And she jerked awake - she WAS rushing, Canter at a full gallop, and her hand red and sore - canter had turned around and bitten her to wake her.

"What is it! What is it!" she leaned her voice in to whisper in the horse's ear, and looked aroudn her frantically, and saw a mass of dark hurtling towards her.

I can't get away... I can't get away... let go, let go, if you're going to fall don't take your strider with you--

She had loosened her grip, and Canter whinnied wildly, her eyes rolling her legs thrown forward with all the force they could manage. And then... Canter was gone, and she had a sharp pain in her whiplashed neck, as if she'd been thrown off the horse by a cudgel blow. IT was only then she realized she was flying. Her eyes were too wild and confused, and her mind retreated into more primal sense. The warm, carnivore smell of flesh-eater sweat, of hair soaked by water vapor, of the slight foulness of digestion in the creatures breath. The hardness of muscles, and the strange, discontiguous softness of a belly and a breast. The keening of wind in her ears, and of the whip of wings around her.
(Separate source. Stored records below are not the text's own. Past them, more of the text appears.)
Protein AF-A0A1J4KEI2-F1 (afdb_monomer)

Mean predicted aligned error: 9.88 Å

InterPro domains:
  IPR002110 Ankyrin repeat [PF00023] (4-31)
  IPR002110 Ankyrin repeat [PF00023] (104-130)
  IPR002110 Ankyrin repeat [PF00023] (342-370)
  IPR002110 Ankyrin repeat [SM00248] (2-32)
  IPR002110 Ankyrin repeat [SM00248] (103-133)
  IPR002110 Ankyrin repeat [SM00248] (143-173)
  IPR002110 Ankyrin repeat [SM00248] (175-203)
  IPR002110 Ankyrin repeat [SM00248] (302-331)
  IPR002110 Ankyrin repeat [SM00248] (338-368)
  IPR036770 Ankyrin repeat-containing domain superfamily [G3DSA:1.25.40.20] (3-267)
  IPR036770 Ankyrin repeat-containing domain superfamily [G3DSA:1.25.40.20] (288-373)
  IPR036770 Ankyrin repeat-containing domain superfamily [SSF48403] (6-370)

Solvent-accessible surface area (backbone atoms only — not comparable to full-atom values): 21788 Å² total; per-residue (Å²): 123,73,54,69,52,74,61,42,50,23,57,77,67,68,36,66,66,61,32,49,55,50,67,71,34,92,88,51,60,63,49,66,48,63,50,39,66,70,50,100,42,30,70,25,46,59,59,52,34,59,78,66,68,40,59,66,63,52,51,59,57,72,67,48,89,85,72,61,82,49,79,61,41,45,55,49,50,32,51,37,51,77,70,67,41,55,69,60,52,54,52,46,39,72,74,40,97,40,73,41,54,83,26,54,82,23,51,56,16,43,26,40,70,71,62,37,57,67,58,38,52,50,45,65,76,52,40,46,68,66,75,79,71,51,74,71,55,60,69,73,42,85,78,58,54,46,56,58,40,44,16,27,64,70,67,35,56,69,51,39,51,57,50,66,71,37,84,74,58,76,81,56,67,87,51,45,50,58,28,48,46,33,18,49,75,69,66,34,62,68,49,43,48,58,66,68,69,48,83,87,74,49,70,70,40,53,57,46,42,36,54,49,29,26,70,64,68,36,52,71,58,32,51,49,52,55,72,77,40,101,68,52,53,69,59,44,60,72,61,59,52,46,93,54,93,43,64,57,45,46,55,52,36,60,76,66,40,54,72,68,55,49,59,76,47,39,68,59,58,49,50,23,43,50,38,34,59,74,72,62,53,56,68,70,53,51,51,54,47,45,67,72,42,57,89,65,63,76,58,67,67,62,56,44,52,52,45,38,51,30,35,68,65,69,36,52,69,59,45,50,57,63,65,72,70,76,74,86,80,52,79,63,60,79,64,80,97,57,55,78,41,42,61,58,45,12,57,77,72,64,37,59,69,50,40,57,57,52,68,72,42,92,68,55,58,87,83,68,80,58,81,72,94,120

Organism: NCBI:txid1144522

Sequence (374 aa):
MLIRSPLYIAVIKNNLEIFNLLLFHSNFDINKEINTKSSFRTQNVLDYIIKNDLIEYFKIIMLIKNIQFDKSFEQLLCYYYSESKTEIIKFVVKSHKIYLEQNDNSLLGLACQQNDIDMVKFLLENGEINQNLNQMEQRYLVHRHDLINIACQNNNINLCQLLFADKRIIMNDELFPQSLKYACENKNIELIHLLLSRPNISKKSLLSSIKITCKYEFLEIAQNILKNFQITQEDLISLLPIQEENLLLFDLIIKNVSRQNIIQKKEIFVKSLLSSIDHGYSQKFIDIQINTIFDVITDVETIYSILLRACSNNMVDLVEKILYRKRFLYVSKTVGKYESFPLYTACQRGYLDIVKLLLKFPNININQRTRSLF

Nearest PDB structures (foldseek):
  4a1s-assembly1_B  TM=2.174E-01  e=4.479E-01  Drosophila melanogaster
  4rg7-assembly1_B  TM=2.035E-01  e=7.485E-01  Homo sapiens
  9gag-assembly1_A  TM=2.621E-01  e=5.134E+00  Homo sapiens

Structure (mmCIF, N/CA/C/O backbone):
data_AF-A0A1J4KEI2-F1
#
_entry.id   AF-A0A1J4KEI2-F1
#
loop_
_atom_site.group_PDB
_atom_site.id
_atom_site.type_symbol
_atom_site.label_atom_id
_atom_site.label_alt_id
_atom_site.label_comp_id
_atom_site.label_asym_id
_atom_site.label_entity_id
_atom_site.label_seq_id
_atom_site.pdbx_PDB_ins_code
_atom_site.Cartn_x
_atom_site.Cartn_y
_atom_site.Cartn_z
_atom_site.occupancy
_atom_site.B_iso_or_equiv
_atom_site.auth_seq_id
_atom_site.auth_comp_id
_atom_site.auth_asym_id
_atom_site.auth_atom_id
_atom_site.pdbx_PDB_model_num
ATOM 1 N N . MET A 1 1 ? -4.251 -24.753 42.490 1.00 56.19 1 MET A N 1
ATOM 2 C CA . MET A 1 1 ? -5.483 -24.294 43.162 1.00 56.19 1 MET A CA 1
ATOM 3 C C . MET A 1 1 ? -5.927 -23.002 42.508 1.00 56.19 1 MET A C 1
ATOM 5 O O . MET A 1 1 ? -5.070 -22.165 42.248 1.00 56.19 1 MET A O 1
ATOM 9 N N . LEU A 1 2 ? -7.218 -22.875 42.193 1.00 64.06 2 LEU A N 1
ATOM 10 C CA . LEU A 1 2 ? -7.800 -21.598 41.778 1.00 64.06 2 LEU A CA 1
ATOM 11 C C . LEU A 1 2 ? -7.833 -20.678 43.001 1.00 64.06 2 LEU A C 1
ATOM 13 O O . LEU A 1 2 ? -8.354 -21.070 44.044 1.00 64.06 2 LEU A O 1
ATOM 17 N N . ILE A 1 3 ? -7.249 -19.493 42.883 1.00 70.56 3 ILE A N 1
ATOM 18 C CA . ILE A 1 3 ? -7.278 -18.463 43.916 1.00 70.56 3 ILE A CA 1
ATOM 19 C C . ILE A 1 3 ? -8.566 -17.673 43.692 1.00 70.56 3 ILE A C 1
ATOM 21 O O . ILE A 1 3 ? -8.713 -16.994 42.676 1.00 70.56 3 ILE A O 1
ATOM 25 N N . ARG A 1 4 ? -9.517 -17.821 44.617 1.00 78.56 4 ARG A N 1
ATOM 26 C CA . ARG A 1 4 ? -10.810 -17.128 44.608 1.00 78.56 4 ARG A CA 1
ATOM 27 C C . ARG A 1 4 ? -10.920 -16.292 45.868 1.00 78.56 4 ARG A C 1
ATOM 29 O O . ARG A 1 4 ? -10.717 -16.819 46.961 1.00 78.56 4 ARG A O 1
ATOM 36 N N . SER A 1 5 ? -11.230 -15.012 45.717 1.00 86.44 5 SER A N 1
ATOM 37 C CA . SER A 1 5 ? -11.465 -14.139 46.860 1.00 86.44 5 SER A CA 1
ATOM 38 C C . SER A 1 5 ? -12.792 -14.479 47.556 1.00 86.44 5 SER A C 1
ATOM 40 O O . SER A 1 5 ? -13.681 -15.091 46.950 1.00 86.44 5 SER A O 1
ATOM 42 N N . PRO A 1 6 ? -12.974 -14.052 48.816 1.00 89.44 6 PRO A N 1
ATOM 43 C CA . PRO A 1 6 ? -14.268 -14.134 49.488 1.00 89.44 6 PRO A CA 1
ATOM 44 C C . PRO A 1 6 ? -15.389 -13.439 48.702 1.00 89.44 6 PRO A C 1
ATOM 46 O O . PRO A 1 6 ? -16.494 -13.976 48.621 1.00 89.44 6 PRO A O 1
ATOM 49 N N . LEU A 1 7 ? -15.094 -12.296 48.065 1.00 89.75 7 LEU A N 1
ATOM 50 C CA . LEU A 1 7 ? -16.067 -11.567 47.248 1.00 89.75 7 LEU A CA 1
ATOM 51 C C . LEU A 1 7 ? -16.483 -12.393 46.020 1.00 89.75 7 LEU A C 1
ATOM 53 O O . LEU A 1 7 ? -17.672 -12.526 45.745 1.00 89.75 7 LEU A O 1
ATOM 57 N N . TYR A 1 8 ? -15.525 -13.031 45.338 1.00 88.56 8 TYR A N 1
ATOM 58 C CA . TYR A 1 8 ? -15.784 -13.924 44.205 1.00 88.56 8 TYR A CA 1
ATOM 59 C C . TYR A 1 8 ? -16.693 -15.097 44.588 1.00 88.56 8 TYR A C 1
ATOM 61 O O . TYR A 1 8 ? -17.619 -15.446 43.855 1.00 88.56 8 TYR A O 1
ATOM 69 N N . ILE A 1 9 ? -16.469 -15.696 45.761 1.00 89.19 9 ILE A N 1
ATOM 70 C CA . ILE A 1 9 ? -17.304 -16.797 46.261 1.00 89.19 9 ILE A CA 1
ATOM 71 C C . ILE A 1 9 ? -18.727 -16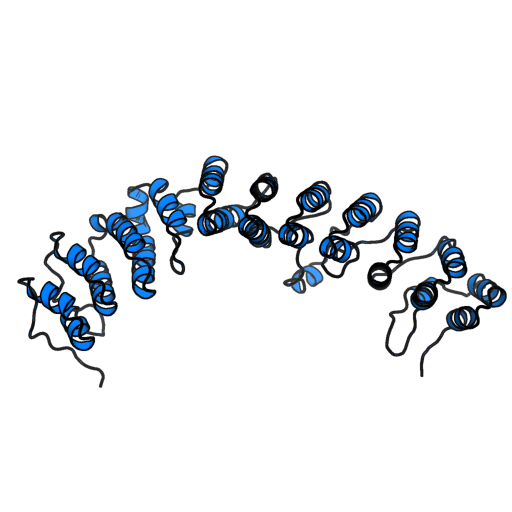.313 46.565 1.00 89.19 9 ILE A C 1
ATOM 73 O O . ILE A 1 9 ? -19.676 -17.020 46.225 1.00 89.19 9 ILE A O 1
ATOM 77 N N . ALA A 1 10 ? -18.888 -15.127 47.160 1.00 92.25 10 ALA A N 1
ATOM 78 C CA . ALA A 1 10 ? -20.206 -14.550 47.432 1.00 92.25 10 ALA A CA 1
ATOM 79 C C . ALA A 1 10 ? -21.024 -14.364 46.143 1.00 92.25 10 ALA A C 1
ATOM 81 O O . ALA A 1 10 ? -22.206 -14.711 46.115 1.00 92.25 10 ALA A O 1
ATOM 82 N N . VAL A 1 11 ? -20.374 -13.916 45.063 1.00 92.19 11 VAL A N 1
ATOM 83 C CA . VAL A 1 11 ? -20.994 -13.791 43.735 1.00 92.19 11 VAL A CA 1
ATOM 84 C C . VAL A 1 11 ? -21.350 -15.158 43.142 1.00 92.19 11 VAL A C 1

And then, just as she gathered her breath, a release, a smack of flesh on grassy-stoned earth, and the breath was knocked back out.

It was a woman, a Zith - the first time she'd seen one, really. Her mind, knocked aside by panic, tried to scrabble for control, for an intelligent way of dealing with her situation. It managed to encourage her to put her hands up and on either side of her and lie very, very still, keeping well away from the axe at her belt.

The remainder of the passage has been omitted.